We introduce a decoupled encoder for conditional image feature extraction, providing a robust color representation to ensure the close similarity of appearance information between the conditional input and the synthesized output.
- Score: 27.02507384522271
- License: http://arxiv.org/licenses/nonexclusive-distrib/1.0/
- Abstract: Optical satellite images are a critical data source; however, cloud cover
often compromises their quality, hindering image applications and analysis.

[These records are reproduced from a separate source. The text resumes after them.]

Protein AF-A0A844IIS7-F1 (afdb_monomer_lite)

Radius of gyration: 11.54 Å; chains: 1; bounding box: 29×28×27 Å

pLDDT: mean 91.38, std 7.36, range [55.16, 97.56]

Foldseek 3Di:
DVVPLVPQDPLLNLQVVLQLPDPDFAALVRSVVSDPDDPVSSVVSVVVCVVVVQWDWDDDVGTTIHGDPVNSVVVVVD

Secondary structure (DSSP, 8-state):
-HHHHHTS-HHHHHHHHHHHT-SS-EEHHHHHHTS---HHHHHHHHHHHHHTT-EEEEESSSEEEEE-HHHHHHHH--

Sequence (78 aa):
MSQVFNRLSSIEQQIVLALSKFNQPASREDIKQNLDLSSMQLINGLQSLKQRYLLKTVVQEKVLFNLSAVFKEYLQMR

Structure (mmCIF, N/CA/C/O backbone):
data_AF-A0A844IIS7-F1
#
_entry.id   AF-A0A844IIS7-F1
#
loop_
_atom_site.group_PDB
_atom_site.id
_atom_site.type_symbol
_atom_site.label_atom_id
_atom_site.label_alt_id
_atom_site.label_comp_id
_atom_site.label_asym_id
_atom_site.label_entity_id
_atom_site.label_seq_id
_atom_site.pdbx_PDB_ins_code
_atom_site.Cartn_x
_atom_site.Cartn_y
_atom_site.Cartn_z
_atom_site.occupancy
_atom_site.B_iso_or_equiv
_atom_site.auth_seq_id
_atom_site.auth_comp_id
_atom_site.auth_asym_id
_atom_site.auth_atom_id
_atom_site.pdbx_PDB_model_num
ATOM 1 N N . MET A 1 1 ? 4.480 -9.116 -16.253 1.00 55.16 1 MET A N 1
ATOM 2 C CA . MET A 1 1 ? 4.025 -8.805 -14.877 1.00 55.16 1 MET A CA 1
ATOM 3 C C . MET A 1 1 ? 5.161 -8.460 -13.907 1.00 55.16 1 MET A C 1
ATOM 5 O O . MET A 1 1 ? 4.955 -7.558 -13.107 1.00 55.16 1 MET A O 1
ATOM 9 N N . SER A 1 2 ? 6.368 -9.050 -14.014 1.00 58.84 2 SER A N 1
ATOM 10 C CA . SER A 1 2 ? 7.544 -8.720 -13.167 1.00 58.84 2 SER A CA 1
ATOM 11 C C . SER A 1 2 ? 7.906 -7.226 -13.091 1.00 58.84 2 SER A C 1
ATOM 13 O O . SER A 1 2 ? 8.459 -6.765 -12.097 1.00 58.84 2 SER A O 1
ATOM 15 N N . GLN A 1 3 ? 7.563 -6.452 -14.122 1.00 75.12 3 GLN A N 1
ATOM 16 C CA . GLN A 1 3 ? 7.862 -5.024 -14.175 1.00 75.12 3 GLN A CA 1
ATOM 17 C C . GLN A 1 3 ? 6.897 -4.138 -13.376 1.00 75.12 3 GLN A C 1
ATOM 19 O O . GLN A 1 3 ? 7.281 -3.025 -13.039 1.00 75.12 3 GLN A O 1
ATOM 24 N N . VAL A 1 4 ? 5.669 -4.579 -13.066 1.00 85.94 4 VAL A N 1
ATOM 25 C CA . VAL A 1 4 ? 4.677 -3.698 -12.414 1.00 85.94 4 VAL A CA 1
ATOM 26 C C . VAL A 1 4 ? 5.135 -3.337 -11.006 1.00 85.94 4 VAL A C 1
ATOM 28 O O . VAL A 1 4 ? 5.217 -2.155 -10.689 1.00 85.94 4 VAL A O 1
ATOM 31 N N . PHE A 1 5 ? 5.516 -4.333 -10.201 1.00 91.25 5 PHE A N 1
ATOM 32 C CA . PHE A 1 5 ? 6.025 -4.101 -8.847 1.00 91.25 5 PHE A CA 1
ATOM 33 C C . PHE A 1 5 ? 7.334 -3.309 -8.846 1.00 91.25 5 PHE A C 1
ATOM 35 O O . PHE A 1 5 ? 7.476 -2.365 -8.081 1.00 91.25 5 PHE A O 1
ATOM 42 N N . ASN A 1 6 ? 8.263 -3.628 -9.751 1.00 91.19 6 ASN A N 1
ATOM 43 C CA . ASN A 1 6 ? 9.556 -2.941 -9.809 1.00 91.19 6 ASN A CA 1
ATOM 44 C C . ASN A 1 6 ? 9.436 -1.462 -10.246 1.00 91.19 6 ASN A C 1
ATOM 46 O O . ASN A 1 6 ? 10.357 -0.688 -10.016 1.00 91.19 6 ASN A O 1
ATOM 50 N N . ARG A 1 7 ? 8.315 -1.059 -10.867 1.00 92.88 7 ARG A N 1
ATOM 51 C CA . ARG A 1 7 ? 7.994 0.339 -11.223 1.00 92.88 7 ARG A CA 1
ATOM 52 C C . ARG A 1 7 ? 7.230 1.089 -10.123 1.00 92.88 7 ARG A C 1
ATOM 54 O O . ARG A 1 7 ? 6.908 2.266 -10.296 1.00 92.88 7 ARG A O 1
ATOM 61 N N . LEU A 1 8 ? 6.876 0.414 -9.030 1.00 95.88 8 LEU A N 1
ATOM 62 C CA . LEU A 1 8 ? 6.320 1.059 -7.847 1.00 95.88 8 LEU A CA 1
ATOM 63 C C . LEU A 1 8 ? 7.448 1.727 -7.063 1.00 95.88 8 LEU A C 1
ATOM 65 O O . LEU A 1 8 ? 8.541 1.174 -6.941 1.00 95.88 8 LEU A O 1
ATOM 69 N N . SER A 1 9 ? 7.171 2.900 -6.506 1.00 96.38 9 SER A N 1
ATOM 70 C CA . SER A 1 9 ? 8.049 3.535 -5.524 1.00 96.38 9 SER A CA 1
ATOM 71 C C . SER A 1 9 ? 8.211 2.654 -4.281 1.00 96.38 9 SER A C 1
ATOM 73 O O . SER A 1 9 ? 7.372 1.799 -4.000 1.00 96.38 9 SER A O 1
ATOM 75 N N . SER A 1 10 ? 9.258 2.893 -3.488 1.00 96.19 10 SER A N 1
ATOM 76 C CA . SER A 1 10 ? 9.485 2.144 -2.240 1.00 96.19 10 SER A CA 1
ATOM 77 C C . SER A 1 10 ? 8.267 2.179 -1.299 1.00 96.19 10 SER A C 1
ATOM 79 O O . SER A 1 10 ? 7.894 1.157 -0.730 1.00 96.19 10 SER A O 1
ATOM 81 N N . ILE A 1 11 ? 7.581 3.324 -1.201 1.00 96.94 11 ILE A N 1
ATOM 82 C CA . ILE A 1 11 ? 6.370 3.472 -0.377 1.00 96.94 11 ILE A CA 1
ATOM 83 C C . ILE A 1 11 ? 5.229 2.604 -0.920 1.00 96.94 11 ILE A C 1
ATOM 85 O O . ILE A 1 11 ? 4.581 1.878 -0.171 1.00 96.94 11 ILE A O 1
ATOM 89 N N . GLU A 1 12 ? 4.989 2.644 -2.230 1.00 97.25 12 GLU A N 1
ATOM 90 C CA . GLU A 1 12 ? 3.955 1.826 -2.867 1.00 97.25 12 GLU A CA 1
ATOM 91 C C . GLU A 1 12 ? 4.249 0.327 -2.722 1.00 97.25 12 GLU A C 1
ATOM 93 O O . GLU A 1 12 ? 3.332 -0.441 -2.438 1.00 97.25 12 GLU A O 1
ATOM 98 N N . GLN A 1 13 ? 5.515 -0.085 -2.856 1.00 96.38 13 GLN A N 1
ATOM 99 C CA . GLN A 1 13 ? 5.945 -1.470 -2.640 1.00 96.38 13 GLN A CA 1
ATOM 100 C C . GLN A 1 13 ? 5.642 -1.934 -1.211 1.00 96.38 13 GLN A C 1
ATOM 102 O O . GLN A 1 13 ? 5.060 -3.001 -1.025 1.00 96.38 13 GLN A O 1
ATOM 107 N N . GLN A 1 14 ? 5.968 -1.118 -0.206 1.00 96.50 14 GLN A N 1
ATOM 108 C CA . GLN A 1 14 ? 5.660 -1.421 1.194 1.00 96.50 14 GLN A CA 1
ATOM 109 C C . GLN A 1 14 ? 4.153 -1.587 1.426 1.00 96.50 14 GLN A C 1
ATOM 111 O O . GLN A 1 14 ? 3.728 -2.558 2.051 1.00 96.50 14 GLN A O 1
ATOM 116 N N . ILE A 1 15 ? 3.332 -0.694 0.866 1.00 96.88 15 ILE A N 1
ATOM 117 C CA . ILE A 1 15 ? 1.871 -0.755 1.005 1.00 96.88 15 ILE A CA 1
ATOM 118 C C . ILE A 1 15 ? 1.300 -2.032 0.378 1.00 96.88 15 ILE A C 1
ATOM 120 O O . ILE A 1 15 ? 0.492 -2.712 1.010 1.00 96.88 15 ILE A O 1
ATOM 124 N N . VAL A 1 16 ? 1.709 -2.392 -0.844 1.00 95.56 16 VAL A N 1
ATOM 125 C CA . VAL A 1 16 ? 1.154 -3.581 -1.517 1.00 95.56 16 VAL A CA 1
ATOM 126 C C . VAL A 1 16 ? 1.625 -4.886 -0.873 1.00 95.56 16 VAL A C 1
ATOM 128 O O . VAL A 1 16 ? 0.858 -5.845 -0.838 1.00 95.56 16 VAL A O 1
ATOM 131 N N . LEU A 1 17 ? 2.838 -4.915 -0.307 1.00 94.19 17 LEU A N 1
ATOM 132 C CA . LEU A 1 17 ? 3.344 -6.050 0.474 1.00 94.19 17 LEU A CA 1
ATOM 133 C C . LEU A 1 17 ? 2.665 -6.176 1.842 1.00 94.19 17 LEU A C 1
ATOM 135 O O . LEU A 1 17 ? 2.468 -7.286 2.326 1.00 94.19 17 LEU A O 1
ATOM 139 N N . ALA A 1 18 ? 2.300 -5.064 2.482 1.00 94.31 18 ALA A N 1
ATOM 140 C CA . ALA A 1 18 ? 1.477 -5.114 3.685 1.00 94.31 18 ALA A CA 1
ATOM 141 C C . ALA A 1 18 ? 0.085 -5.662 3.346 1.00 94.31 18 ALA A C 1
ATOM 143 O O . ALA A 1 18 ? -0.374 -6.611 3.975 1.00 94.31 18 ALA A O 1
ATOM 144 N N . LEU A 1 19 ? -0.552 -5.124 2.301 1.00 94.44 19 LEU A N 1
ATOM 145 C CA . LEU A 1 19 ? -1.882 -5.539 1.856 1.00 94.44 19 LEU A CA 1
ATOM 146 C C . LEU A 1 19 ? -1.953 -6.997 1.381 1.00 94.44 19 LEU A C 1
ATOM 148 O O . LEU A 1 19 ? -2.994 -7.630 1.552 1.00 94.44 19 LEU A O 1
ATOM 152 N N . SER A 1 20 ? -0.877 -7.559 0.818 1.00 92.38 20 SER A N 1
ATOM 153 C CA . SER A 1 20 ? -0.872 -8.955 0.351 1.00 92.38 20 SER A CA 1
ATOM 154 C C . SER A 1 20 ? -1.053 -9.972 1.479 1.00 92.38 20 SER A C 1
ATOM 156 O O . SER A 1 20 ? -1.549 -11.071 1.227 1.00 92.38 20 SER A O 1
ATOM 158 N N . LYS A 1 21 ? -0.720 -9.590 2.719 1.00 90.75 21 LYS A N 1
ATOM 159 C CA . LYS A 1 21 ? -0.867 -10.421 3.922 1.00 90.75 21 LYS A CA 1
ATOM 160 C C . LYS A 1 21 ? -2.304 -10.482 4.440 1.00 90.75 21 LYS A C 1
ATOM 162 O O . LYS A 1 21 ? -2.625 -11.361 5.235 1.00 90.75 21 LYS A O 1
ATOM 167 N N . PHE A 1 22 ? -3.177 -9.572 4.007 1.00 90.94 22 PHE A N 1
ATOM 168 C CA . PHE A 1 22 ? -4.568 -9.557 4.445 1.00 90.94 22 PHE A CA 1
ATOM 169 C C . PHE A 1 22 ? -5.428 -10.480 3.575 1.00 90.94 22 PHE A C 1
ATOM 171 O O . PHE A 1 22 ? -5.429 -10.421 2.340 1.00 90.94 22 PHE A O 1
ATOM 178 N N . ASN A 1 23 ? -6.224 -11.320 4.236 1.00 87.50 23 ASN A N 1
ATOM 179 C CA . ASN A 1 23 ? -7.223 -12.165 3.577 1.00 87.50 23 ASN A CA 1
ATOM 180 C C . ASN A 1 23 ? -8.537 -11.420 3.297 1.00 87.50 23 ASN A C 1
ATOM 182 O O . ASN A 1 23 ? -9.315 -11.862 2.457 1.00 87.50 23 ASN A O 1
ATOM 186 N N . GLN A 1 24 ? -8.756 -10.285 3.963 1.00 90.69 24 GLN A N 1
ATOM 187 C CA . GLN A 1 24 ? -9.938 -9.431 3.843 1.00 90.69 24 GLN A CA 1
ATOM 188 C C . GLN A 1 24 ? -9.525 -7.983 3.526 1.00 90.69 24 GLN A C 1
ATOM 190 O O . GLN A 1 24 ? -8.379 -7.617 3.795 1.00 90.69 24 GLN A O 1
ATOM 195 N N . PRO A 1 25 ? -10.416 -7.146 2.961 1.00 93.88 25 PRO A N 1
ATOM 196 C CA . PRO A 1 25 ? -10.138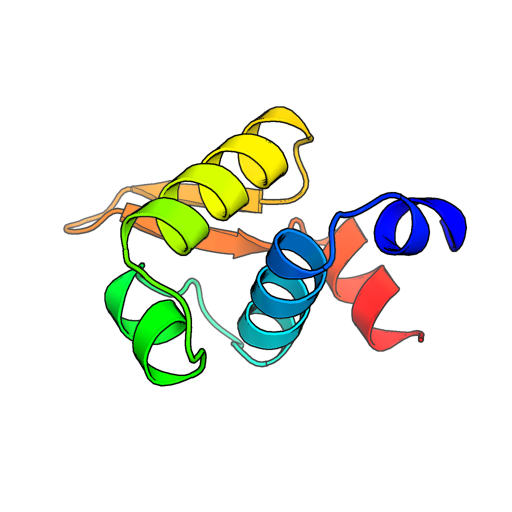 -5.726 2.765 1.00 93.88 25 PRO A CA 1
ATOM 197 C C . PRO A 1 25 ? -9.739 -5.041 4.082 1.00 93.88 25 PRO A C 1
ATOM 199 O O . PRO A 1 25 ? -10.401 -5.222 5.101 1.00 93.88 25 PRO A O 1
ATOM 202 N N . ALA A 1 26 ? -8.674 -4.244 4.052 1.00 94.50 26 ALA A N 1
ATOM 203 C CA . ALA A 1 26 ? -8.091 -3.602 5.229 1.00 94.50 26 ALA A CA 1
ATOM 204 C C . ALA A 1 26 ? -8.389 -2.098 5.245 1.00 94.50 26 ALA A C 1
ATOM 206 O O . ALA A 1 26 ? -8.404 -1.447 4.197 1.00 94.50 26 ALA A O 1
ATOM 207 N N . SER A 1 27 ? -8.624 -1.524 6.424 1.00 94.19 27 SER A N 1
ATOM 208 C CA . SER A 1 27 ? -8.748 -0.071 6.565 1.00 94.19 27 SER A CA 1
ATOM 209 C C . SER A 1 27 ? -7.381 0.607 6.520 1.00 94.19 27 SER A C 1
ATOM 211 O O . SER A 1 27 ? -6.337 -0.036 6.635 1.00 94.19 27 SER A O 1
ATOM 213 N N . ARG A 1 28 ? -7.371 1.933 6.363 1.00 92.81 28 ARG A N 1
ATOM 214 C CA . ARG A 1 28 ? -6.127 2.711 6.399 1.00 92.81 28 ARG A CA 1
ATOM 215 C C . ARG A 1 28 ? -5.391 2.511 7.725 1.00 92.81 28 ARG A C 1
ATOM 217 O O . ARG A 1 28 ? -4.167 2.432 7.735 1.00 92.81 28 ARG A O 1
ATOM 224 N N . GLU A 1 29 ? -6.132 2.440 8.820 1.00 92.12 29 GLU A N 1
ATOM 225 C CA . GLU A 1 29 ? -5.612 2.257 10.168 1.00 92.12 29 GLU A CA 1
ATOM 226 C C . GLU A 1 29 ? -4.949 0.878 10.311 1.00 92.12 29 GLU A C 1
ATOM 228 O O . GLU A 1 29 ? -3.813 0.807 10.777 1.00 92.12 29 GLU A O 1
ATOM 233 N N . ASP A 1 30 ? -5.585 -0.182 9.795 1.00 92.94 30 ASP A N 1
ATOM 234 C CA . ASP A 1 30 ? -5.022 -1.544 9.785 1.00 92.94 30 ASP A CA 1
ATOM 235 C C . ASP A 1 30 ? -3.706 -1.604 8.985 1.00 92.94 30 ASP A C 1
ATOM 237 O O . ASP A 1 30 ? -2.723 -2.216 9.407 1.00 92.94 30 ASP A O 1
ATOM 241 N N . ILE A 1 31 ? -3.660 -0.931 7.828 1.00 93.50 31 ILE A N 1
ATOM 242 C CA . ILE A 1 31 ? -2.458 -0.868 6.982 1.00 93.50 31 ILE A CA 1
ATOM 243 C C . ILE A 1 31 ? -1.344 -0.094 7.696 1.00 93.50 31 ILE A C 1
ATOM 245 O O . ILE A 1 31 ? -0.193 -0.526 7.696 1.00 93.50 31 ILE A O 1
ATOM 249 N N . LYS A 1 32 ? -1.681 1.039 8.326 1.00 92.00 32 LYS A N 1
ATOM 250 C CA . LYS A 1 32 ? -0.714 1.903 9.010 1.00 92.00 32 LYS A CA 1
ATOM 251 C C . LYS A 1 32 ? -0.062 1.216 10.206 1.00 92.00 32 LYS A C 1
ATOM 253 O O . LYS A 1 32 ? 1.124 1.408 10.420 1.00 92.00 32 LYS A O 1
ATOM 258 N N . GLN A 1 33 ? -0.796 0.398 10.960 1.00 89.75 33 GLN A N 1
ATOM 259 C CA . GLN A 1 33 ? -0.226 -0.336 12.100 1.00 89.75 33 GLN A CA 1
ATOM 260 C C . GLN A 1 33 ? 0.923 -1.275 11.704 1.00 89.75 33 GLN A C 1
ATOM 262 O O . GLN A 1 33 ? 1.753 -1.613 12.541 1.00 89.75 33 GLN A O 1
ATOM 267 N N . ASN A 1 34 ? 0.986 -1.678 10.434 1.00 84.69 34 ASN A N 1
ATOM 268 C CA . ASN A 1 34 ? 1.988 -2.604 9.918 1.00 84.69 34 ASN A CA 1
ATOM 269 C C . ASN A 1 34 ? 3.140 -1.908 9.176 1.00 84.69 34 ASN A C 1
ATOM 271 O O . ASN A 1 34 ? 3.992 -2.593 8.610 1.00 84.69 34 ASN A O 1
ATOM 275 N N . LEU A 1 35 ? 3.154 -0.571 9.129 1.00 92.00 35 LEU A N 1
ATOM 276 C CA . LEU A 1 35 ? 4.080 0.212 8.317 1.00 92.00 35 LEU A CA 1
ATOM 277 C C . LEU A 1 35 ? 4.583 1.439 9.078 1.00 92.00 35 LEU A C 1
ATOM 279 O O . LEU A 1 35 ? 3.792 2.231 9.585 1.00 92.00 35 LEU A O 1
ATOM 283 N N . ASP A 1 36 ? 5.895 1.663 9.058 1.00 92.12 36 ASP A N 1
ATOM 284 C CA . ASP A 1 36 ? 6.503 2.896 9.569 1.00 92.12 36 ASP A CA 1
ATOM 285 C C . ASP A 1 36 ? 6.423 4.018 8.518 1.00 92.12 36 ASP A C 1
ATOM 287 O O . ASP A 1 36 ? 7.414 4.472 7.947 1.00 92.12 36 ASP A O 1
ATOM 291 N N . LEU A 1 37 ? 5.192 4.402 8.171 1.00 94.31 37 LEU A N 1
ATOM 292 C CA . LEU A 1 37 ? 4.901 5.467 7.215 1.00 94.31 37 LEU A CA 1
ATOM 293 C C . LEU A 1 37 ? 4.147 6.606 7.897 1.00 94.31 37 LEU A C 1
ATOM 295 O O . LEU A 1 37 ? 3.178 6.403 8.638 1.00 94.31 37 LEU A O 1
ATOM 299 N N . SER A 1 38 ? 4.515 7.839 7.549 1.00 95.12 38 SER A N 1
ATOM 300 C CA . SER A 1 38 ? 3.680 8.993 7.880 1.00 95.12 38 SER A CA 1
ATOM 301 C C . SER A 1 38 ? 2.295 8.865 7.234 1.00 95.12 38 SER A C 1
ATOM 303 O O . SER A 1 38 ? 2.116 8.239 6.184 1.00 95.12 38 SER A O 1
ATOM 305 N N . SER A 1 39 ? 1.295 9.525 7.827 1.00 93.50 39 SER A N 1
ATOM 306 C CA . SER A 1 39 ? -0.061 9.547 7.264 1.00 93.50 39 SER A CA 1
ATOM 307 C C . SER A 1 39 ? -0.076 10.066 5.821 1.00 93.50 39 SER A C 1
ATOM 309 O O . SER A 1 39 ? -0.808 9.535 4.992 1.00 93.50 39 SER A O 1
ATOM 311 N N . MET A 1 40 ? 0.752 11.069 5.502 1.00 96.00 40 MET A N 1
ATOM 312 C CA . MET A 1 40 ? 0.829 11.647 4.158 1.00 96.00 40 MET A CA 1
ATOM 313 C C . MET A 1 40 ? 1.446 10.668 3.148 1.00 96.00 40 MET A C 1
ATOM 315 O O . MET A 1 40 ? 0.901 10.506 2.058 1.00 96.00 40 MET A O 1
ATOM 319 N N . GLN A 1 41 ? 2.526 9.965 3.512 1.00 97.56 41 GLN A N 1
ATOM 320 C CA . GLN A 1 41 ? 3.119 8.929 2.654 1.00 97.56 41 GLN A CA 1
ATOM 321 C C . GLN A 1 41 ? 2.122 7.804 2.362 1.00 97.56 41 GLN A C 1
ATOM 323 O O . GLN A 1 41 ? 1.983 7.399 1.208 1.00 97.56 41 GLN A O 1
ATOM 328 N N . LEU A 1 42 ? 1.388 7.343 3.381 1.00 96.62 42 LEU A N 1
ATOM 329 C CA . LEU A 1 42 ? 0.3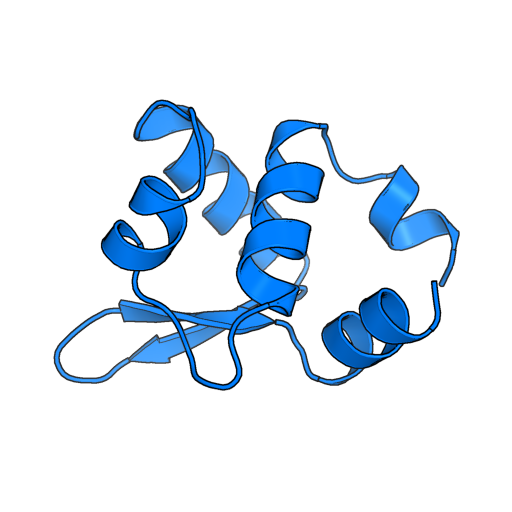73 6.305 3.211 1.00 96.62 42 LEU A CA 1
ATOM 330 C C . LEU A 1 42 ? -0.768 6.767 2.293 1.00 96.62 42 LEU A C 1
ATOM 332 O O . LEU A 1 42 ? -1.139 6.043 1.372 1.00 96.62 42 LEU A O 1
ATOM 336 N N . ILE A 1 43 ? -1.306 7.973 2.508 1.00 95.81 43 ILE A N 1
ATOM 337 C CA . ILE A 1 43 ? -2.397 8.527 1.690 1.00 95.81 43 ILE A CA 1
ATOM 338 C C . ILE A 1 43 ? -1.963 8.664 0.227 1.00 95.81 43 ILE A C 1
ATOM 340 O O . ILE A 1 43 ? -2.662 8.179 -0.664 1.00 95.81 43 ILE A O 1
ATOM 344 N N . ASN A 1 44 ? -0.792 9.254 -0.020 1.00 97.50 44 ASN A N 1
ATOM 345 C CA . ASN A 1 44 ? -0.276 9.449 -1.374 1.00 97.50 44 ASN A CA 1
ATOM 346 C C . ASN A 1 44 ? 0.002 8.109 -2.070 1.00 97.50 44 ASN A C 1
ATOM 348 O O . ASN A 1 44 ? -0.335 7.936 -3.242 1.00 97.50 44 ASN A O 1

Consequently, effectively removing clouds from optical satellite images has
emerged as a prominent research direction. While recent advancements in cloud
removal primarily rely on generative adversarial networks, which may yield
suboptimal image quality, diffusion models have demonstrated remarkable success
in diverse image-generation tasks, showcasing their potential in addressing
this challenge. This paper presents a novel framework called DiffCR, which
leverages conditional guided diffusion with deep convolutional networks for
high-performance cloud removal for optical satellite imagery. Specifically, we
introduce a decoupled encoder for conditional image feature extraction,
providing a robust color representation to ensure the close similarity of
appearance information between the conditional input and the synthesized
output. Moreover, we propose a novel and efficient time and condition fusion
block within the cloud removal model to accurately simulate the correspondence
between the appearance in the conditional image and the target image at a low
computational cost. Extensive experimental evaluations on two commonly used
benchmark datasets demonstrate that DiffCR consistently achieves
state-of-the-art performance on all metrics, with parameter and computational
complexities amounting to only 5.1% and 5.4%, respectively, of those previous
best methods. The source code, pre-trained models, and all the experimental
results will be publicly available at https://github.com/XavierJiezou/DiffCR
upon the paper's acceptance of this work.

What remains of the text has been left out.